話がそれますが、日本の地域医療の崩壊の理由も大学医局の独裁権力が崩壊し、医師、医局員の民主化が進んだからと解釈できると思います。 大学医学部は都会にあり、都会を離れたくない医師を医局が強制的に地方医療に従事させることができなくなった結果、医師の偏在が起こり、地方の医療崩壊を招くことになったと思います。
故に、独裁主義が悪で民主主義が善であるというのは、あくまでコンテクストに依存していると思います。「民主化」を理由に、アメリカが他所の独立国に介入するのは、介入のための口実にすぎません。前回紹介したアサドの言葉にあるように、そもそも、われわれが与えられている「民主主義」というのは、時々の選挙で、用意された候補者に投票するぐらいの程度のものでしかありません。しかも選挙戦を戦うには多額の資金が必要です。そういうお金の支援のある「選ばれた」候補者しか、国民には選択肢がない。自前で資金を都合している共産党か、市民の支援で成り立っているれいわ以外は、物的、人的資本をもつスポンサー、資本家団体や宗教団体がバックにおり、結局、その候補者は投票した民衆の意思ではなく、バックの団体の意思を尊重します。 つまり、誰に投票しても一般国民の意思は二の次です。その証左が貧富の差の増大であり、消費税であり、被災地の切り捨てであり、過疎地の棄民政策です。現在、日本を含む西側の民主主義というのは、すでに羊頭狗肉で、実質的には資本家と権力者による独裁主義に過ぎないと言えましょう。
話を戻して、実際、イラク、リビア、ソマリア、スダーン、、、と、アメリカが「民主主義」を建前に、武力と策略によって政権の転覆を実行してきた国々がその後にどういう混乱に見舞われたかを見れば、シリアの未来も想像がつくというものです。一方で、TVや新聞では、アサド政権下のダンジョンで拷問を受けた人が解放されて苦難を語ったとか、民主化運動が実を結んだとか、というanecdotesが報道され、シリアの独裁政権の終わりを讃える論調で報道されています。もちろん、独裁で抑圧された人々や民主化を求める人が喜ぶのはわかりますが、結局は、その本質は、シリアという国が消滅し、アサドが、他所から来た別の搾取者(イスラエルとアメリカ、トルコ)のプロキシ(アル カイーダ)によってとって変わられるというだけのことで、国民の苦難はむしろ悪くなるであろうと思われます。下にあるように、アサド後のシリア政府の中心となると予測されるHTSは、国連認定テロ組織アルカイーダであり、彼らは、現在激化しているイスラエルによるシリア爆撃をさせるがままにしており、シリアの資源を保護しようとする気配はありません。また、イスラム過激派である彼らは少数派であるキリスト教者の弾圧も始めているようで、民衆が望む「平和で安全な民主主義国家」の実現どころか、シリアという国そのものの消滅、つまり東側はイスラエルの領土となり、北から西はトルコとアメリカによる石油利権の餌食となることを目指しているかのようです。
さて、今後のシリアについては、数日前のイギリスの中東専門家で政治家であるGeorge Gallowayのチャンネルでシリア のジャーナリスト、Richard Medhurstが状況を説明していますので、紹介します。
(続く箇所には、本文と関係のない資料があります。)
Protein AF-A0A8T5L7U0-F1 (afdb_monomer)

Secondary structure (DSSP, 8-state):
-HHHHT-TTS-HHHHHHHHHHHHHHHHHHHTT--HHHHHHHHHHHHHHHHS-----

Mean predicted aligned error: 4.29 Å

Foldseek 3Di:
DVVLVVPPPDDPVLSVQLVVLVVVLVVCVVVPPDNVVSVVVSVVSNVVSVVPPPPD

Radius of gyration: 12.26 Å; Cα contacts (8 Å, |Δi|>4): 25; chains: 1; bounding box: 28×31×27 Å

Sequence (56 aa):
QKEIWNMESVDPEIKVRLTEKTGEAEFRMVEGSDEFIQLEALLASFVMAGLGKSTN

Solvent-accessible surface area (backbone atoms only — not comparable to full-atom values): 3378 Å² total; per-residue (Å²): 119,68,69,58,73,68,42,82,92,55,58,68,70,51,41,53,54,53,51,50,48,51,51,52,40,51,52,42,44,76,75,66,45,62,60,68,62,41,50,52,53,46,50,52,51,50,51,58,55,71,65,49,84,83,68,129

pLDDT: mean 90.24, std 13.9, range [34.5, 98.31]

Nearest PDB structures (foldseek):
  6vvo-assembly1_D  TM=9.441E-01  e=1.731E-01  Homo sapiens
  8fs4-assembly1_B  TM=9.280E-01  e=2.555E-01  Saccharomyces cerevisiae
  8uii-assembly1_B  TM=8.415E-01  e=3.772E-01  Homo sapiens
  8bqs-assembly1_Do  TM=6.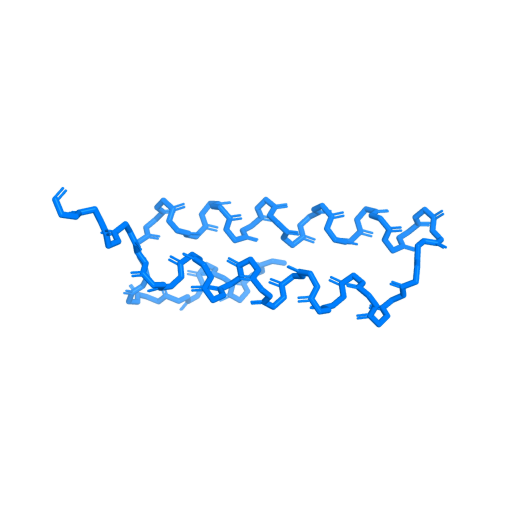535E-01  e=7.978E+00  Tetrahymena thermophila SB210

Structure (mmCIF, N/CA/C/O backbone):
data_AF-A0A8T5L7U0-F1
#
_entry.id   AF-A0A8T5L7U0-F1
#
loop_
_atom_site.group_PDB
_atom_site.id
_atom_site.type_symbol
_atom_site.label_atom_id
_atom_site.label_alt_id
_atom_site.label_comp_id
_atom_site.label_asym_id
_atom_site.label_entity_id
_atom_site.label_seq_id
_atom_site.pdbx_PDB_ins_code
_atom_site.Cartn_x
_atom_site.Cartn_y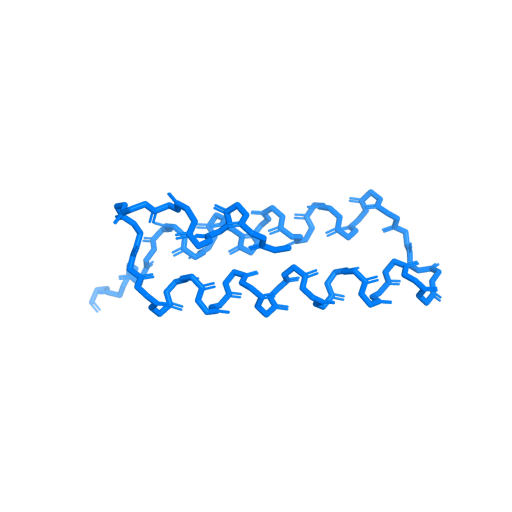
_atom_site.Cartn_z
_atom_site.occupancy
_atom_site.B_iso_or_equiv
_atom_site.auth_seq_id
_atom_site.auth_comp_id
_atom_site.auth_asym_id
_atom_site.auth_atom_id
_atom_site.pdbx_PDB_model_num
ATOM 1 N N . GLN A 1 1 ? -2.008 8.906 -0.009 1.00 78.75 1 GLN A N 1
ATOM 2 C CA . GLN A 1 1 ? -2.666 7.944 0.912 1.00 78.75 1 GLN A CA 1
ATOM 3 C C . GLN A 1 1 ? -3.834 8.529 1.737 1.00 78.75 1 GLN A C 1
ATOM 5 O O . GLN A 1 1 ? -4.357 7.848 2.608 1.00 78.75 1 GLN A O 1
ATOM 10 N N . LYS A 1 2 ? -4.307 9.757 1.453 1.00 88.25 2 LYS A N 1
ATOM 11 C CA . LYS A 1 2 ? -5.404 10.429 2.182 1.00 88.25 2 LYS A CA 1
ATOM 12 C C . LYS A 1 2 ? -6.730 9.648 2.174 1.00 88.25 2 LYS A C 1
ATOM 14 O O . LYS A 1 2 ? -7.412 9.608 3.189 1.00 88.25 2 LYS A O 1
ATOM 19 N N . GLU A 1 3 ? -7.044 8.979 1.065 1.00 91.56 3 GLU A N 1
ATOM 20 C CA . GLU A 1 3 ? -8.311 8.251 0.902 1.00 91.56 3 GLU A CA 1
ATOM 21 C C . GLU A 1 3 ? -8.491 7.079 1.875 1.00 91.56 3 GLU A C 1
ATOM 23 O O . GLU A 1 3 ? -9.599 6.847 2.344 1.00 91.56 3 GLU A O 1
ATOM 28 N N . ILE A 1 4 ? -7.411 6.385 2.254 1.00 90.56 4 ILE A N 1
ATOM 29 C CA . ILE A 1 4 ? -7.469 5.279 3.229 1.00 90.56 4 ILE A CA 1
ATOM 30 C C . ILE A 1 4 ? -7.902 5.793 4.610 1.00 90.56 4 ILE A C 1
ATOM 32 O O . ILE A 1 4 ? -8.686 5.156 5.314 1.00 90.56 4 ILE A O 1
ATOM 36 N N . TRP A 1 5 ? -7.431 6.979 4.994 1.00 91.38 5 TRP A N 1
ATOM 37 C CA . TRP A 1 5 ? -7.759 7.582 6.286 1.00 91.38 5 TRP A CA 1
ATOM 38 C C . TRP A 1 5 ? -9.195 8.109 6.344 1.00 91.38 5 TRP A C 1
ATOM 40 O O . TRP A 1 5 ? -9.797 8.082 7.419 1.00 91.38 5 TRP A O 1
ATOM 50 N N . ASN A 1 6 ? -9.768 8.470 5.192 1.00 93.94 6 ASN A N 1
ATOM 51 C CA . ASN A 1 6 ? -11.166 8.888 5.054 1.00 93.94 6 ASN A CA 1
ATOM 52 C C . ASN A 1 6 ? -12.173 7.722 5.180 1.00 93.94 6 ASN A C 1
ATOM 54 O O . ASN A 1 6 ? -13.376 7.961 5.226 1.00 93.94 6 ASN A O 1
ATOM 58 N N . MET A 1 7 ? -11.724 6.460 5.240 1.00 90.25 7 MET A N 1
ATOM 59 C CA . MET A 1 7 ? -12.612 5.297 5.374 1.00 90.25 7 MET A CA 1
ATOM 60 C C . MET A 1 7 ? -13.108 5.139 6.821 1.00 90.25 7 MET A C 1
ATOM 62 O O . MET A 1 7 ? -12.511 4.413 7.610 1.00 90.25 7 MET A O 1
ATOM 66 N N . GLU A 1 8 ? -14.181 5.823 7.212 1.00 89.56 8 GLU A N 1
ATOM 67 C CA . GLU A 1 8 ? -14.667 5.850 8.608 1.00 89.56 8 GLU A CA 1
ATOM 68 C C . GLU A 1 8 ? -15.002 4.465 9.191 1.00 89.56 8 GLU A C 1
ATOM 70 O O . GLU A 1 8 ? -14.755 4.224 10.369 1.00 89.56 8 GLU A O 1
ATOM 75 N N . SER A 1 9 ? -15.498 3.538 8.367 1.00 89.19 9 SER A N 1
ATOM 76 C CA . SER A 1 9 ? -15.957 2.202 8.777 1.00 89.19 9 SER A CA 1
ATOM 77 C C . SER A 1 9 ? -14.872 1.116 8.811 1.00 89.19 9 SER A C 1
ATOM 79 O O . SER A 1 9 ? -15.178 -0.039 9.104 1.00 89.19 9 SER A O 1
ATOM 81 N N . VAL A 1 10 ? -13.616 1.454 8.502 1.00 90.00 10 VAL A N 1
ATOM 82 C CA . VAL A 1 10 ? -12.497 0.499 8.447 1.00 90.00 10 VAL A CA 1
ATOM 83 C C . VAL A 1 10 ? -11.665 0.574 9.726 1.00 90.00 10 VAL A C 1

George: まずは、Richard、君と君の家族に、 君の国が滅んだことに弔意を示したい。
Richard: その通りだ。、、、事態は刻々と悪化している。、、、祖国は死んだ。それにしても西側メディアが行う「White-washing」は興味深く見ている。、、、HTS (政権を奪取した反アサド勢力)はアルカイーダだが、他に37の団体が動いている。彼らがどのような規則に則って動いているか知らないが、公けに暴力を振い、処刑を行っているのは現実だ。、、、、例えば、キリスト教徒の迫害が起こっている。これはアサドの問題ではない。、、、(イスラム過激派がアサド政権を倒したということで)シリアの多様性が滅んだという問題だ。間違いなく悲しむべき事態だ。
Geroge: また、領土の問題もある。シリアの一部は深く分断され、新オスマン帝国皇帝のエルドアンとアメリカが支援するクルディスタン労働者党の支配下にある。そして、トルコとイスラエルの侵攻によって、シリアは地理的にも滅んでしまった。
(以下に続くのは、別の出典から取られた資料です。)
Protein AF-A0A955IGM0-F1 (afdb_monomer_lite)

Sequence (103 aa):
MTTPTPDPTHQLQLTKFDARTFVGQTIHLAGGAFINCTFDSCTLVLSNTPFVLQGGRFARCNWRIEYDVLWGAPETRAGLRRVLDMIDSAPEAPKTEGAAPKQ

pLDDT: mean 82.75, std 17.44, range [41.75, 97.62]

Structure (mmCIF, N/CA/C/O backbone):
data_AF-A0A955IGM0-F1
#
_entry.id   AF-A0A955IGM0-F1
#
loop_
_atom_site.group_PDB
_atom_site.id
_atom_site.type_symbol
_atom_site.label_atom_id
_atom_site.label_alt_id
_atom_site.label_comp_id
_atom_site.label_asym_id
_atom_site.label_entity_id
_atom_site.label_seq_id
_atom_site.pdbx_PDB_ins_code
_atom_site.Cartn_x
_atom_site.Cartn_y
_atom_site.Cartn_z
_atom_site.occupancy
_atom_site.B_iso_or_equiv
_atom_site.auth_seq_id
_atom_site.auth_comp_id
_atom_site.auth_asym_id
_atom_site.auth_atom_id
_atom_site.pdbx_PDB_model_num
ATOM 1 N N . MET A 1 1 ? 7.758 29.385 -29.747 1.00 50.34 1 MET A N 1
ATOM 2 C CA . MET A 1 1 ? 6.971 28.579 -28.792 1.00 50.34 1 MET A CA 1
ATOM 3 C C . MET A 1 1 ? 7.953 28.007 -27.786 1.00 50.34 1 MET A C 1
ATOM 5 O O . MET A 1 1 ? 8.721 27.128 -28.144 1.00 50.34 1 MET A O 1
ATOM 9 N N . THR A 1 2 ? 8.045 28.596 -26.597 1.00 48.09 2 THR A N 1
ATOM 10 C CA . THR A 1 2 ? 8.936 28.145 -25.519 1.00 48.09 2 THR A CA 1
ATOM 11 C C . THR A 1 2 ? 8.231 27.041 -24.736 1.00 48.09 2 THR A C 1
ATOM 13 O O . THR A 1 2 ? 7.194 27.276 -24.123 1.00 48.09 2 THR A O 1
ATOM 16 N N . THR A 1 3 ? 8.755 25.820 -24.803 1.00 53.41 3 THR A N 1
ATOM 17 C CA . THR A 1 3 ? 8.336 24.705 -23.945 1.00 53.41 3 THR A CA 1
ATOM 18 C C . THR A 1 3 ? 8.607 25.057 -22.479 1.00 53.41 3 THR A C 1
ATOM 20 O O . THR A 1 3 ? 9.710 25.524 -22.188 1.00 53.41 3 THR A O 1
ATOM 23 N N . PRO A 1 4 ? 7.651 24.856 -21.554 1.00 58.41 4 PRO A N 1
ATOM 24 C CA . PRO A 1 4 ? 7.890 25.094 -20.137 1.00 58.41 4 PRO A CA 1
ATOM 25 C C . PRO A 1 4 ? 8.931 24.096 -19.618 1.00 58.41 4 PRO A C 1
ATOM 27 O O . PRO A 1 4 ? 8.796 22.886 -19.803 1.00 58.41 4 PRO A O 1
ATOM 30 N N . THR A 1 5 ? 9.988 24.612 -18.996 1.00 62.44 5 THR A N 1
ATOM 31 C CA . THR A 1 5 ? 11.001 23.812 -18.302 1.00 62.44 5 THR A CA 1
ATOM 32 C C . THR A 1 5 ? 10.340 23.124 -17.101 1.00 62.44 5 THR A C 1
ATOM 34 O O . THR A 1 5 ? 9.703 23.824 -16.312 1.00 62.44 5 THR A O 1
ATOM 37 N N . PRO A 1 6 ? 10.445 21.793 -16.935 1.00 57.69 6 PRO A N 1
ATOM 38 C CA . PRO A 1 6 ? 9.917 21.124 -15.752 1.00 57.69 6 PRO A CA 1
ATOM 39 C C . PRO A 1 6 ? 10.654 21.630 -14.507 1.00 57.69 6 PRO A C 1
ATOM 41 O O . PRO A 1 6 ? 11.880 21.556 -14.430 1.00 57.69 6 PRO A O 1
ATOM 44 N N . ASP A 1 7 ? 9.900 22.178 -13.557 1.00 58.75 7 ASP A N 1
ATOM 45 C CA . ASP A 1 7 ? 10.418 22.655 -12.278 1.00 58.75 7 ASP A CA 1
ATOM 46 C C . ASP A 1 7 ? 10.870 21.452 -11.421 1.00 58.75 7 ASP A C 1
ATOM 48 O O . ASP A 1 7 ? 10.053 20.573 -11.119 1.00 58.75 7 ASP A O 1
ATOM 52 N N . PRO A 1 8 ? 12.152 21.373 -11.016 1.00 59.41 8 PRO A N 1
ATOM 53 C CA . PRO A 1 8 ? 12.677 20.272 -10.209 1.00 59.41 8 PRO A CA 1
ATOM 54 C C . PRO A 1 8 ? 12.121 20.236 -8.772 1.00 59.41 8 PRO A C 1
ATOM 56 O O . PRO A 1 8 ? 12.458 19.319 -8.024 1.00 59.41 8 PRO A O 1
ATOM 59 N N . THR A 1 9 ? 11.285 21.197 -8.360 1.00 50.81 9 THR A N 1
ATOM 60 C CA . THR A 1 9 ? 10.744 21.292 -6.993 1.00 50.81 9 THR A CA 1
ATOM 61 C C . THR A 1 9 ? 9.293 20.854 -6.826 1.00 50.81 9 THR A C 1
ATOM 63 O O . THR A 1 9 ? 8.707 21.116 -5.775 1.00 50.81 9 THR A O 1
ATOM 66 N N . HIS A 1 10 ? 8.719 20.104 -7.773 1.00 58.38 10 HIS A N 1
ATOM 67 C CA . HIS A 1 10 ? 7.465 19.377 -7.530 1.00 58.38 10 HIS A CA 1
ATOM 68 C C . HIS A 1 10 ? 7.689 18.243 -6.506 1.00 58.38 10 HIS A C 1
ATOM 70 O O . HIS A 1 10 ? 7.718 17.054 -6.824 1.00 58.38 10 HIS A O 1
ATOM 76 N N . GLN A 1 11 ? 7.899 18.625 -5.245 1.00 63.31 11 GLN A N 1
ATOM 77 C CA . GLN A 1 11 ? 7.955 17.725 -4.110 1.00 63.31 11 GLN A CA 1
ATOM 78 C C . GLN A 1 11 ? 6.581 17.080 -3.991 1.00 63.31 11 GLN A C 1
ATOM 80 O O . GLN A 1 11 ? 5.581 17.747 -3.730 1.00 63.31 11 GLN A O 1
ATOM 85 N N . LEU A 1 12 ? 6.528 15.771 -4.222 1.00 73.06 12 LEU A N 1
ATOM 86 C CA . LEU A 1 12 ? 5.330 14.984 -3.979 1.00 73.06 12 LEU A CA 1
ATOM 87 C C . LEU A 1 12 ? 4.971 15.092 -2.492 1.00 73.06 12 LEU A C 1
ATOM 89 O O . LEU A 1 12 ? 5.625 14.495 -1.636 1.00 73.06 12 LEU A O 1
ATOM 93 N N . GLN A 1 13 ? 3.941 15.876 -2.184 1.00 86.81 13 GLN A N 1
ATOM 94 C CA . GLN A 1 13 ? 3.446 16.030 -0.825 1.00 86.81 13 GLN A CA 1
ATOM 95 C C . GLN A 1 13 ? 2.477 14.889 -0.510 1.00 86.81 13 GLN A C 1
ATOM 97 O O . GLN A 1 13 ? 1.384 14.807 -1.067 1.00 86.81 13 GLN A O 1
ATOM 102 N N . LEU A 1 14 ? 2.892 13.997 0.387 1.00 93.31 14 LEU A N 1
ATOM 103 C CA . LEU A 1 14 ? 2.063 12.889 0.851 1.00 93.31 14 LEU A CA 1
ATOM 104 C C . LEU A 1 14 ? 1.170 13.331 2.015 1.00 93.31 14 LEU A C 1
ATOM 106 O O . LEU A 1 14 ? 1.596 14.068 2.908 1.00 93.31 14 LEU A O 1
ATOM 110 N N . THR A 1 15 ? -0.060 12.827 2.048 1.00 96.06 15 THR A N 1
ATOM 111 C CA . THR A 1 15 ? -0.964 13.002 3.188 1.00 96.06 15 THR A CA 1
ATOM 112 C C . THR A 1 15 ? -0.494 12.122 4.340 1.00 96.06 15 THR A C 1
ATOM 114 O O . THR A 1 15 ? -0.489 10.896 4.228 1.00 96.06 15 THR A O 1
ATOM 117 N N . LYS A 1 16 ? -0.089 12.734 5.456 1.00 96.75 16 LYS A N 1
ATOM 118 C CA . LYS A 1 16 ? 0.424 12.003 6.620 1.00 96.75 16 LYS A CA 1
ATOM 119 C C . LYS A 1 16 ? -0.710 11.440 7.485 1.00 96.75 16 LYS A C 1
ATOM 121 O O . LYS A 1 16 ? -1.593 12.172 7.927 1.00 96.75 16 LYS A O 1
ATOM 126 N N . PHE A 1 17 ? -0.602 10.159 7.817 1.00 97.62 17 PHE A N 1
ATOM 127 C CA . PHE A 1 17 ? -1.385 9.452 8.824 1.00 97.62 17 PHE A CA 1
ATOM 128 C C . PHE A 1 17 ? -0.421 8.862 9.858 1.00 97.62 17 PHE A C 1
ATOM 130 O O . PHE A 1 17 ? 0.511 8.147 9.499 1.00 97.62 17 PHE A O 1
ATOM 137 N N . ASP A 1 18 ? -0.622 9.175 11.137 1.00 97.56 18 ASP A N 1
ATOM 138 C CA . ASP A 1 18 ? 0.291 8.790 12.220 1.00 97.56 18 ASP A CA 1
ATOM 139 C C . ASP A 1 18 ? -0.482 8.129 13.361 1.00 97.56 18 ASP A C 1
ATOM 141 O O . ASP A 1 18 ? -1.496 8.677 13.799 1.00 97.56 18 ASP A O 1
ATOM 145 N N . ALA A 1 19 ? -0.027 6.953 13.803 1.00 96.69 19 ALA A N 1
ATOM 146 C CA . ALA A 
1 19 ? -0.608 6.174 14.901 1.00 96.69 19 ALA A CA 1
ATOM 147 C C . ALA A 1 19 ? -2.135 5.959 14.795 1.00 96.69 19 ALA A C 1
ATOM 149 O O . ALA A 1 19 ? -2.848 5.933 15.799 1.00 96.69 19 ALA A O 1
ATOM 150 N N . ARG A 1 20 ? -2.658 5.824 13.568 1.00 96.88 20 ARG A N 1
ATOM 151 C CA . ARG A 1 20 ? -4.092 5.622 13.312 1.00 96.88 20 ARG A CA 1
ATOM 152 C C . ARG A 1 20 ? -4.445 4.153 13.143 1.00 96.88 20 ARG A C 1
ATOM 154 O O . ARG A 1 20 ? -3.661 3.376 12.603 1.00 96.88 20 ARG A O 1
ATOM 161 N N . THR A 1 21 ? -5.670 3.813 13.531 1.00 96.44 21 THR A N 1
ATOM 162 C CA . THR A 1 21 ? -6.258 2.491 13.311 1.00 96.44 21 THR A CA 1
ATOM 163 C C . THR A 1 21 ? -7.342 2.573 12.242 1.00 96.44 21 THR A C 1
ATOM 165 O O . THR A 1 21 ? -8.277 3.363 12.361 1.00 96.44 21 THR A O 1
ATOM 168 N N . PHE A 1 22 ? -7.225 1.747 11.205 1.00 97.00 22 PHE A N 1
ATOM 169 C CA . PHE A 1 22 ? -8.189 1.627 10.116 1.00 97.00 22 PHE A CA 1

Richard: その通りだ。、、、これは2回目、いや3回目だ。、、、トルコはシリアの北側を2019年から支配してきて、そこはHTS(アル カイーダ)の根城となっていた。そして、アメリカとNATO国であるトルコはユーフラテス川より東の石油を搾取してきた。シリアの高地、ゴラン高原はイスラエルに占拠されてしまった。今回、ダマスカスを占拠した反アサド勢力は、シリアの利益を守ると宣言したにもかかわらず、イスラエルとは戦おうともせず、イスラエルがシリアの軍事施設を破壊し、土地を略奪するがままに任せている。、、、、そして、イスラエルがシリアの軍事資源を破壊つくした後では、次に誰が政府を運営するかに関係なく、シリアは独立国家としては存在できない。、、、、イスラエルが現在行なっているシリアの軍事施設への爆撃は史上最大のものだ。そして新政府となる人々はそれを止めようともしない。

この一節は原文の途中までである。